→ Input material
--- START ---

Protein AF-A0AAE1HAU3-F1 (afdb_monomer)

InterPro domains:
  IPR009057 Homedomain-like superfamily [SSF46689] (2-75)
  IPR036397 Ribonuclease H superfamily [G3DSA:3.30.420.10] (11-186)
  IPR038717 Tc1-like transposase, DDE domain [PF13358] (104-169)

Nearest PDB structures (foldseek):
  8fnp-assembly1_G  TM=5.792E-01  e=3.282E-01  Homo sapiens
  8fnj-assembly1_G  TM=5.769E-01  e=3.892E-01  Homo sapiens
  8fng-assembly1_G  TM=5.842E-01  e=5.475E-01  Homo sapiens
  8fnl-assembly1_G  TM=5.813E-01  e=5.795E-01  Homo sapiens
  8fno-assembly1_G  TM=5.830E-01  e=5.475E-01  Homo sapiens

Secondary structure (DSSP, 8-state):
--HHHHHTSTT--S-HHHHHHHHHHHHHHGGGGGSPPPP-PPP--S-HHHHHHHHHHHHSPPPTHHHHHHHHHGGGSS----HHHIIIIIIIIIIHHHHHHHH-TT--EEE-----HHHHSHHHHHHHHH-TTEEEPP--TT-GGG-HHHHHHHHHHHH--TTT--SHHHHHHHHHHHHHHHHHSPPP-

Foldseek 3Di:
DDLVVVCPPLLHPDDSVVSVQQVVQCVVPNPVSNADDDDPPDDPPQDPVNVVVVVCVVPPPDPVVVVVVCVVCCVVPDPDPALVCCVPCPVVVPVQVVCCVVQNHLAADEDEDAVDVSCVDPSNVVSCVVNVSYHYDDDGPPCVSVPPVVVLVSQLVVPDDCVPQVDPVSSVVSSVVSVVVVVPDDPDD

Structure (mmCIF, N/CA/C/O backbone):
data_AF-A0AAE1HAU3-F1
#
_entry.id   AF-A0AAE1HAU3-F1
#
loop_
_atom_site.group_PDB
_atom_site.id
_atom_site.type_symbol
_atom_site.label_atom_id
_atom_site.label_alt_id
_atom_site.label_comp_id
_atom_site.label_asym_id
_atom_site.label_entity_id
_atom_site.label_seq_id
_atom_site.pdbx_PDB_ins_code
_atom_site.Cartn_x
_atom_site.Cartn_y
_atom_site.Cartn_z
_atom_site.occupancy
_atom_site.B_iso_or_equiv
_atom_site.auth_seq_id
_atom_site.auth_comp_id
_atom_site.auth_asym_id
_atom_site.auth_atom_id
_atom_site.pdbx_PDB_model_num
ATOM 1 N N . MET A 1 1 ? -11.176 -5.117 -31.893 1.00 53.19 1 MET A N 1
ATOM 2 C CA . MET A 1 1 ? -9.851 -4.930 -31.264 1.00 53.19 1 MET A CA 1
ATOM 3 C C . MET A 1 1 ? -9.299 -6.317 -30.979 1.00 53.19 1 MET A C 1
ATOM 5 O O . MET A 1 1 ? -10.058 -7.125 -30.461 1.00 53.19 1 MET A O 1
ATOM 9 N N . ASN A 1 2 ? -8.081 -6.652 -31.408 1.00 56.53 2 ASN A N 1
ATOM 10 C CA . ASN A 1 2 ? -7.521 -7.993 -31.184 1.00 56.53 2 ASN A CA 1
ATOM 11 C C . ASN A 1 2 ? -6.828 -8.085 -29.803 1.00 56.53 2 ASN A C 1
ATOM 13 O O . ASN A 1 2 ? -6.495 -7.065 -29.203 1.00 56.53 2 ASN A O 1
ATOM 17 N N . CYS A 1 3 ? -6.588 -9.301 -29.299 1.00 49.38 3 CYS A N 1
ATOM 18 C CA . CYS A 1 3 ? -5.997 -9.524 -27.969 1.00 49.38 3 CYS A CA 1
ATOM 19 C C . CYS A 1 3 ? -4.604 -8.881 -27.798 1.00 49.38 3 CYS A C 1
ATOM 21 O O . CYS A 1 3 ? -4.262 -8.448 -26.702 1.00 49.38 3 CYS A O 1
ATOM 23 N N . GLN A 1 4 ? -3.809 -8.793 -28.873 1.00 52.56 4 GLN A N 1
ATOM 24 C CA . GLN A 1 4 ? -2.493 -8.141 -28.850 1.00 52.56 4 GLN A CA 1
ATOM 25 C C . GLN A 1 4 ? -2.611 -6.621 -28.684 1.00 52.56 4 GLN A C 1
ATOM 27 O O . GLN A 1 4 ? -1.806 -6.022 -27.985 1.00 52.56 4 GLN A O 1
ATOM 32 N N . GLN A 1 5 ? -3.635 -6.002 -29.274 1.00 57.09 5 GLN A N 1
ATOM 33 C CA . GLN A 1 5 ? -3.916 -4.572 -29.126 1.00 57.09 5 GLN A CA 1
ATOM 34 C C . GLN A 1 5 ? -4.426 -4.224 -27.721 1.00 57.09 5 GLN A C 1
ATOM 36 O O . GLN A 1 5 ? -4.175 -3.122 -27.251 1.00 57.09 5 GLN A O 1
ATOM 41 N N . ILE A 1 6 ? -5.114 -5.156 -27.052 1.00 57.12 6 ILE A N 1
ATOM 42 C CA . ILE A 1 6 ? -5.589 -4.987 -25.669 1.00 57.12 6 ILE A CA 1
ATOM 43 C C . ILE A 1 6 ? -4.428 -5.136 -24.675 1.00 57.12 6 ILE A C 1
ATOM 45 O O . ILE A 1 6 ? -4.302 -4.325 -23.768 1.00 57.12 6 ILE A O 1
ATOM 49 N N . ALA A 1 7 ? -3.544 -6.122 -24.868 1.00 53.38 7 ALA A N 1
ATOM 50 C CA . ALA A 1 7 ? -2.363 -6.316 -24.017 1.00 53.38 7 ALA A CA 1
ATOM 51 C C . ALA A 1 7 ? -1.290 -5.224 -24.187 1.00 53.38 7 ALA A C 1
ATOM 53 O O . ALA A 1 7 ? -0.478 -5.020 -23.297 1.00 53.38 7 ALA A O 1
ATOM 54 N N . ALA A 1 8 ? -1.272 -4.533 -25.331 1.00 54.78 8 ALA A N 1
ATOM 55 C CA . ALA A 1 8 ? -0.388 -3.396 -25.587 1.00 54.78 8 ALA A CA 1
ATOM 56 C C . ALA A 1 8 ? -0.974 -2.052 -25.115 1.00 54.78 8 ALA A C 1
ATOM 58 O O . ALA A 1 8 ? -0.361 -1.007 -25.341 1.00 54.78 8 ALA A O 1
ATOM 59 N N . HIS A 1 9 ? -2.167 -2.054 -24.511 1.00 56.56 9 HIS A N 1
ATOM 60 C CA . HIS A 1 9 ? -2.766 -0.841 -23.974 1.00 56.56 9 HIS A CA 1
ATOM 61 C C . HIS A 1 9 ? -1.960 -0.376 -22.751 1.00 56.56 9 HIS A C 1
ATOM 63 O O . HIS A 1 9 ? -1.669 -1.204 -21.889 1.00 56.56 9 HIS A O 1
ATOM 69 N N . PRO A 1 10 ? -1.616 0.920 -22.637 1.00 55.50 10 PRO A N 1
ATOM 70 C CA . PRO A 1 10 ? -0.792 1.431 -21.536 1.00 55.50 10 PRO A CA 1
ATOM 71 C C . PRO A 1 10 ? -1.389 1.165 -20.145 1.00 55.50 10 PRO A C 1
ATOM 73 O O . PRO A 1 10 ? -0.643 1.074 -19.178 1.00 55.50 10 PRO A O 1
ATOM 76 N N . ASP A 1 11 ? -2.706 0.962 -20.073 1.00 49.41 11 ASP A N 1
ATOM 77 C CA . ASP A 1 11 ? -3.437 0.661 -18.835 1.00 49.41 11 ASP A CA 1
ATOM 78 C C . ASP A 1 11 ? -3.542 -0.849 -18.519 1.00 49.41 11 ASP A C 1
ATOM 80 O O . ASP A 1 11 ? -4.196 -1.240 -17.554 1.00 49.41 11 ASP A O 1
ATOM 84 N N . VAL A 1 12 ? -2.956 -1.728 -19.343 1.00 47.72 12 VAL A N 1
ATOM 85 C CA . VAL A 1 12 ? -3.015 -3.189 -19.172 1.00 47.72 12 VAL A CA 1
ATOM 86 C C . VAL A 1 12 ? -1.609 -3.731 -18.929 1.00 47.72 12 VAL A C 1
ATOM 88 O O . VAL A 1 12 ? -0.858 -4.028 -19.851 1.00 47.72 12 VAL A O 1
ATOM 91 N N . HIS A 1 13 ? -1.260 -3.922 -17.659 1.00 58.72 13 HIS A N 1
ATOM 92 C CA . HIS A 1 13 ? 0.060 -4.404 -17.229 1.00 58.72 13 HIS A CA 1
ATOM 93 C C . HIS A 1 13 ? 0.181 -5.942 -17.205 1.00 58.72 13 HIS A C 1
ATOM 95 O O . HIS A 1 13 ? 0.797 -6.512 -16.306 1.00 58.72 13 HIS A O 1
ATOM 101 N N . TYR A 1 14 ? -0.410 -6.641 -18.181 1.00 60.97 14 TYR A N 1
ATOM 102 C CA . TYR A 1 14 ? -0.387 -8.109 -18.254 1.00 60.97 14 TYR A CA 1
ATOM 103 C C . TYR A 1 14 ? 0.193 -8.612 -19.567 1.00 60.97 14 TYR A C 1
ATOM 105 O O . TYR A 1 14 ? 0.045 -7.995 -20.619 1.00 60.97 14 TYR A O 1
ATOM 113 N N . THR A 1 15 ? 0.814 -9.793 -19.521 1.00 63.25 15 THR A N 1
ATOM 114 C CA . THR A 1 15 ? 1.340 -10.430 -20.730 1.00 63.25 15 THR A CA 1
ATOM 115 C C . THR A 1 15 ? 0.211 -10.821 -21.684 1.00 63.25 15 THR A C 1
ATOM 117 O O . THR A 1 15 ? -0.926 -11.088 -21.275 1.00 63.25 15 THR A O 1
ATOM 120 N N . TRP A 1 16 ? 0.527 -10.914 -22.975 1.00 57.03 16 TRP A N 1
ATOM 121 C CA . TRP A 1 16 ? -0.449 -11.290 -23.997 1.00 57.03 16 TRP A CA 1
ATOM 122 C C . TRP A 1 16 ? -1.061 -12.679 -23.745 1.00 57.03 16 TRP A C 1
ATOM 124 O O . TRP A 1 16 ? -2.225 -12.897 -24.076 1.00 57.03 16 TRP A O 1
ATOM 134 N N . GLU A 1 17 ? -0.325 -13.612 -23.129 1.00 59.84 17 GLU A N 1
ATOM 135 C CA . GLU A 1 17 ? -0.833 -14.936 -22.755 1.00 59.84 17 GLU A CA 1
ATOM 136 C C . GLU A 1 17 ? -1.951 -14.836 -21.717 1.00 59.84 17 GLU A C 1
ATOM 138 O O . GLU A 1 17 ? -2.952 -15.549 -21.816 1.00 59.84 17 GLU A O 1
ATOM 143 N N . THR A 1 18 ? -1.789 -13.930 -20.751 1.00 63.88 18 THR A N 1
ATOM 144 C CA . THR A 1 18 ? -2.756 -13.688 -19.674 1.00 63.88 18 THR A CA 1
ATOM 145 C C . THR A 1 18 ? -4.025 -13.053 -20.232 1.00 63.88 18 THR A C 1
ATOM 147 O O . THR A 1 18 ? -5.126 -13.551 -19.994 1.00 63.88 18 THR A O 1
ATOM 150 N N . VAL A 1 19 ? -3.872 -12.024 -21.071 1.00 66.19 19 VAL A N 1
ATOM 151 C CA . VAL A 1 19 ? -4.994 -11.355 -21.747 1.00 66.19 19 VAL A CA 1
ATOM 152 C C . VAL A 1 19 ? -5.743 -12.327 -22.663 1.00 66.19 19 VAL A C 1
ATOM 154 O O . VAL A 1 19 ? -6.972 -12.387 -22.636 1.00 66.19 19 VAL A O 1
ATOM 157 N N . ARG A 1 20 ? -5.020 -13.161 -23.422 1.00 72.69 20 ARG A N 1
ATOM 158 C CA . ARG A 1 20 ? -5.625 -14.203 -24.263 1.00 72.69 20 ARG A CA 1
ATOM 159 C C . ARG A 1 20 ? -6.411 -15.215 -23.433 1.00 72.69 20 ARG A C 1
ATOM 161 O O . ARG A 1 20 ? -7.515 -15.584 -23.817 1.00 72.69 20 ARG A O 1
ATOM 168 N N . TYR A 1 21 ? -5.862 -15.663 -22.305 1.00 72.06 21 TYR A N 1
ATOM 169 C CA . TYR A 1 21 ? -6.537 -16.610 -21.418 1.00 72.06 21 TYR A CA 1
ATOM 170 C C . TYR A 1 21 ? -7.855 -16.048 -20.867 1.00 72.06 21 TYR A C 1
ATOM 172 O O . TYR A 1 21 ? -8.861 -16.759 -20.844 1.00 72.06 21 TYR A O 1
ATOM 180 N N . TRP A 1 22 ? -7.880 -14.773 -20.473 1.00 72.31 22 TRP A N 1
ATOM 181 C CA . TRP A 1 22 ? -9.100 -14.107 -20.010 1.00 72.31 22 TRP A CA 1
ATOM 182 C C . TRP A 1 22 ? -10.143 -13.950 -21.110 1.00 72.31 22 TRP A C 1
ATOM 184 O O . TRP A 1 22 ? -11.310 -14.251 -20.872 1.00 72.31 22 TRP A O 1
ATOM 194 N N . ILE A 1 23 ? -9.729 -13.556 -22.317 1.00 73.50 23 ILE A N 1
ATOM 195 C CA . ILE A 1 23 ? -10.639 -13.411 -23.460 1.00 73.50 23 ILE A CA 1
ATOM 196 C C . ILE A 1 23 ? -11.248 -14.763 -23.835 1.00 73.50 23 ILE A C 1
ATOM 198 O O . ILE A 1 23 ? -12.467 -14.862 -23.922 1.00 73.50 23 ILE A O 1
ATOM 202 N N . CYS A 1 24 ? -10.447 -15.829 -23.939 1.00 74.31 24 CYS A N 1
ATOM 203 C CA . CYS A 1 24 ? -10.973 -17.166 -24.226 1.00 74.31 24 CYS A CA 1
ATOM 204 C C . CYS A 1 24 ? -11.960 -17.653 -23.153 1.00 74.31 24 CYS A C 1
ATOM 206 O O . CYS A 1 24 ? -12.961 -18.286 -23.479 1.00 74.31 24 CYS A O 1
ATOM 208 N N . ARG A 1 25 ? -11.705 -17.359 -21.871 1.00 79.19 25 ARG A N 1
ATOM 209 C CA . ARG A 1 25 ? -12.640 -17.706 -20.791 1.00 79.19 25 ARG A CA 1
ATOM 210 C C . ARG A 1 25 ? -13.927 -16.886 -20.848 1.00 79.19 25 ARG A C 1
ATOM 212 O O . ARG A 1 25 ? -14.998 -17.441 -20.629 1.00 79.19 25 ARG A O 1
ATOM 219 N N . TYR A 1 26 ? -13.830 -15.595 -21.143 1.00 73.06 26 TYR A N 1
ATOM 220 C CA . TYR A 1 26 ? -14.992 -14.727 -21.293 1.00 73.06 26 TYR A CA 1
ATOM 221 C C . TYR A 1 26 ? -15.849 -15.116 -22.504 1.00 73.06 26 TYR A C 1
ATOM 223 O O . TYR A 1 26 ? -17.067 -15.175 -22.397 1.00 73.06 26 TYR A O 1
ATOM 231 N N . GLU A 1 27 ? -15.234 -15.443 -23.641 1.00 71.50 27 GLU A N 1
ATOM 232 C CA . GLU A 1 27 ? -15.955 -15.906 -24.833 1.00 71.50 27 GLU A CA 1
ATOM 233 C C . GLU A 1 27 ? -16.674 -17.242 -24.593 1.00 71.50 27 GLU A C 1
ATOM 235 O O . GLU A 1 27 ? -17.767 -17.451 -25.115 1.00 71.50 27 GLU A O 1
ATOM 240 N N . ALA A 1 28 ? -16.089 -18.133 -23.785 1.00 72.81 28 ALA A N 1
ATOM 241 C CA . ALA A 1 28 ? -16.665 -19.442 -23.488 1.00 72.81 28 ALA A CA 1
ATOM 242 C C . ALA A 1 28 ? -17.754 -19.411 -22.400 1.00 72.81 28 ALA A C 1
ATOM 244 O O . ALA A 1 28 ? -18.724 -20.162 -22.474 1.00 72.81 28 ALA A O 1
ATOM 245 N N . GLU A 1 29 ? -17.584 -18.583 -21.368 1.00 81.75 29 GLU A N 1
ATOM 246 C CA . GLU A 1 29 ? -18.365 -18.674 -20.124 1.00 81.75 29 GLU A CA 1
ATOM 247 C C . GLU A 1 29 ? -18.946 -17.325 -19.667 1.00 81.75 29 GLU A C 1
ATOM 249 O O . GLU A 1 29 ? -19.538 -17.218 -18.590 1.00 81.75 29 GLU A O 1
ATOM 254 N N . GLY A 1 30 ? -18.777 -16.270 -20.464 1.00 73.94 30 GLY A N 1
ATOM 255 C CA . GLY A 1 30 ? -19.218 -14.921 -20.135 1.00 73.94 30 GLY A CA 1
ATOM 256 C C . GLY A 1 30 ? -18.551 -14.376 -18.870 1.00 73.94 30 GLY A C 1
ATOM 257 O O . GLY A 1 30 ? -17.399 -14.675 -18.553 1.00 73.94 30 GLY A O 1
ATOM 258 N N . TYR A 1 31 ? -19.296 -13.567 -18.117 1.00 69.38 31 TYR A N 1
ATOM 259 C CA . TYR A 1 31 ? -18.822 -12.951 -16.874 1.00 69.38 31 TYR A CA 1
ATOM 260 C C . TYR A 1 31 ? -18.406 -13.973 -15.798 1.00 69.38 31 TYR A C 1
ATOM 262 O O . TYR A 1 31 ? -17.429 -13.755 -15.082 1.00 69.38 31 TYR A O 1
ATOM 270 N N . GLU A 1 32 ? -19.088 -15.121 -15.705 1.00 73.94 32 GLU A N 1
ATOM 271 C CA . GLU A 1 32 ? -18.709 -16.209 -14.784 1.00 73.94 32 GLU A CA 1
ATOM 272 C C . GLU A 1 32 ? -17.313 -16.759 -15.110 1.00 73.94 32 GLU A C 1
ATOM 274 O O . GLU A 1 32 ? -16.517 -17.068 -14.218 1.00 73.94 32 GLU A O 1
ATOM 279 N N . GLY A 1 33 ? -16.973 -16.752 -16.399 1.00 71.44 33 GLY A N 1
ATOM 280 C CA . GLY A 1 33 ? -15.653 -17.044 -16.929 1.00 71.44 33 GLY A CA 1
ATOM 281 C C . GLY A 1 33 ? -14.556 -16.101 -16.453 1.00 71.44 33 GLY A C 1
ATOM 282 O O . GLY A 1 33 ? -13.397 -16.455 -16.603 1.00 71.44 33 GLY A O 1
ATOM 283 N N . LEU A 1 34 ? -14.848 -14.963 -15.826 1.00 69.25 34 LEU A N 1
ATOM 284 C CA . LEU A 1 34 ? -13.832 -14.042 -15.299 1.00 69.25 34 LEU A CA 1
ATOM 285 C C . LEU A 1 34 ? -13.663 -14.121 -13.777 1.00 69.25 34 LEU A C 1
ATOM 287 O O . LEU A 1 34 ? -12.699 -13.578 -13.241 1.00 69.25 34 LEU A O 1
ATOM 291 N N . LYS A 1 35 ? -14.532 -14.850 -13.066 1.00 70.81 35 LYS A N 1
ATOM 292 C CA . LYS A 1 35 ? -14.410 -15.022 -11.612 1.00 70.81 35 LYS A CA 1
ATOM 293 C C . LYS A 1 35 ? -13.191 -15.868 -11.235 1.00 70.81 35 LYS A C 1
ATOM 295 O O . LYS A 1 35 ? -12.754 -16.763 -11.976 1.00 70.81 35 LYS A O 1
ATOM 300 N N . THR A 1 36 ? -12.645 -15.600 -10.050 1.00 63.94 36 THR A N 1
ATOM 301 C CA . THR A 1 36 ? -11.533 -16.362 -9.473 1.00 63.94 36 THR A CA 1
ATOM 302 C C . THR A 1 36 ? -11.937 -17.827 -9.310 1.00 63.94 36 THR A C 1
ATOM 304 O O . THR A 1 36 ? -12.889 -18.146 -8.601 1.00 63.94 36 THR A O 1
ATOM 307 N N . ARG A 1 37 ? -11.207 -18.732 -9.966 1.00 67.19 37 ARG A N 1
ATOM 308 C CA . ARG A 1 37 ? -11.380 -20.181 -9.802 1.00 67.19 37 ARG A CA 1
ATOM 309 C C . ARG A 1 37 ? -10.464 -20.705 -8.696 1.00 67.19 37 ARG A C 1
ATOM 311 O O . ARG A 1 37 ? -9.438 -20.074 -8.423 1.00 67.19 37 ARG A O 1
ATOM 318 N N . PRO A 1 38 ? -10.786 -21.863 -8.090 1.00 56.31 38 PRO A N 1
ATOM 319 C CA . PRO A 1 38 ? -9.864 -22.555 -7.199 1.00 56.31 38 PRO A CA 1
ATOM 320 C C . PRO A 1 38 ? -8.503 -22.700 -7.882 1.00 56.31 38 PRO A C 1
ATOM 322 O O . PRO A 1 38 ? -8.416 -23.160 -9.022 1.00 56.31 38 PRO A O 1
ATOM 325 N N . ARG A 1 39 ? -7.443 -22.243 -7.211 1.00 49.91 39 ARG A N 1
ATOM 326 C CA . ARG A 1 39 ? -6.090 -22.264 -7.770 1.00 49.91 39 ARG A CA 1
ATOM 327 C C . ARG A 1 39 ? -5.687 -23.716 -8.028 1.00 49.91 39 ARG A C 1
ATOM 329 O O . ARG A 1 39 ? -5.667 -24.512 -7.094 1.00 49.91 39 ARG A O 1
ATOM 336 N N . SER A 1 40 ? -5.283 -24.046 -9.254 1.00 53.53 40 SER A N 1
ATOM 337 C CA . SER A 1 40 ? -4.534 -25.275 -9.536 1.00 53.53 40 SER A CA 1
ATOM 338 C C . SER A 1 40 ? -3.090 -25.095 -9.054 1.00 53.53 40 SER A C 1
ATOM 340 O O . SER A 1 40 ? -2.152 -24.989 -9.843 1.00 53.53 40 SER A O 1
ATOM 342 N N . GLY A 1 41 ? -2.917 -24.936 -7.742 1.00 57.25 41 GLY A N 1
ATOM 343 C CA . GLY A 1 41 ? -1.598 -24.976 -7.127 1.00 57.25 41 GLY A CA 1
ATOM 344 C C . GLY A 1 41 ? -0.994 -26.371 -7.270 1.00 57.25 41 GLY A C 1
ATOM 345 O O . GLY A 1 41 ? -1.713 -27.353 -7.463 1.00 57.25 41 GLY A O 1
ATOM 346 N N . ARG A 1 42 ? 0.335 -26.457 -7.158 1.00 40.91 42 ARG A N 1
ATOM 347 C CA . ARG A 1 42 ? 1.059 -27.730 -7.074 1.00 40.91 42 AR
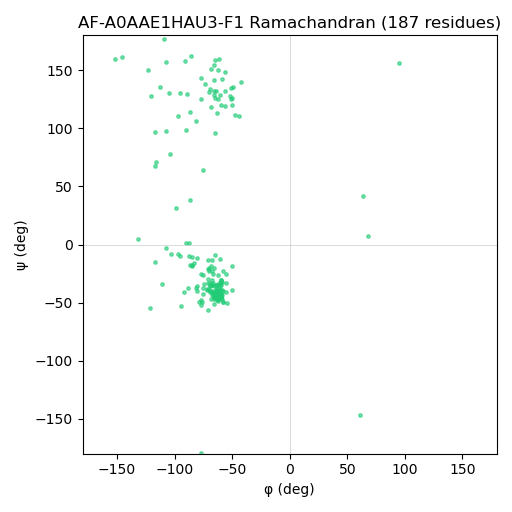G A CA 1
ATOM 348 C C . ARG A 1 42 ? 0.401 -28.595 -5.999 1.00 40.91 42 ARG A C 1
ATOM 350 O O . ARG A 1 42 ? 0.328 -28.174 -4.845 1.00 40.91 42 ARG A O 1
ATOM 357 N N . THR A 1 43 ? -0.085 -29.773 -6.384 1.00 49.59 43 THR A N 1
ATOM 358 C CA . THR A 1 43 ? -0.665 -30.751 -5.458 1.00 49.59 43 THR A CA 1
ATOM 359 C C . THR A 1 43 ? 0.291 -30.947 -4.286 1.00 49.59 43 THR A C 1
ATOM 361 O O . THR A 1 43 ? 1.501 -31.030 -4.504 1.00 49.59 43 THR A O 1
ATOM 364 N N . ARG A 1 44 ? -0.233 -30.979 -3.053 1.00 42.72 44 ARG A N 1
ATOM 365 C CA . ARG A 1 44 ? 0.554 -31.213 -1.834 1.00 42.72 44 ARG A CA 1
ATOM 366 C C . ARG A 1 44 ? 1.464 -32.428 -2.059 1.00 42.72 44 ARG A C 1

--- END ---

→ Task directions
Starting with the line above that holds "ATOM 1 N N ." and stopping with the line that holds "ATOM 5 O O .", reproduce each line exactly, omitting all other lines.

→ Solution for this exercise
ATOM 1 N N . MET A 1 1 ? -11.176 -5.117 -31.893 1.00 53.19 1 MET A N 1
ATOM 2 C CA . MET A 1 1 ? -9.851 -4.930 -31.264 1.00 53.19 1 MET A CA 1
ATOM 3 C C . MET A 1 1 ? -9.299 -6.317 -30.979 1.00 53.19 1 MET A C 1
ATOM 5 O O . MET A 1 1 ? -10.058 -7.125 -30.461 1.00 53.19 1 MET A O 1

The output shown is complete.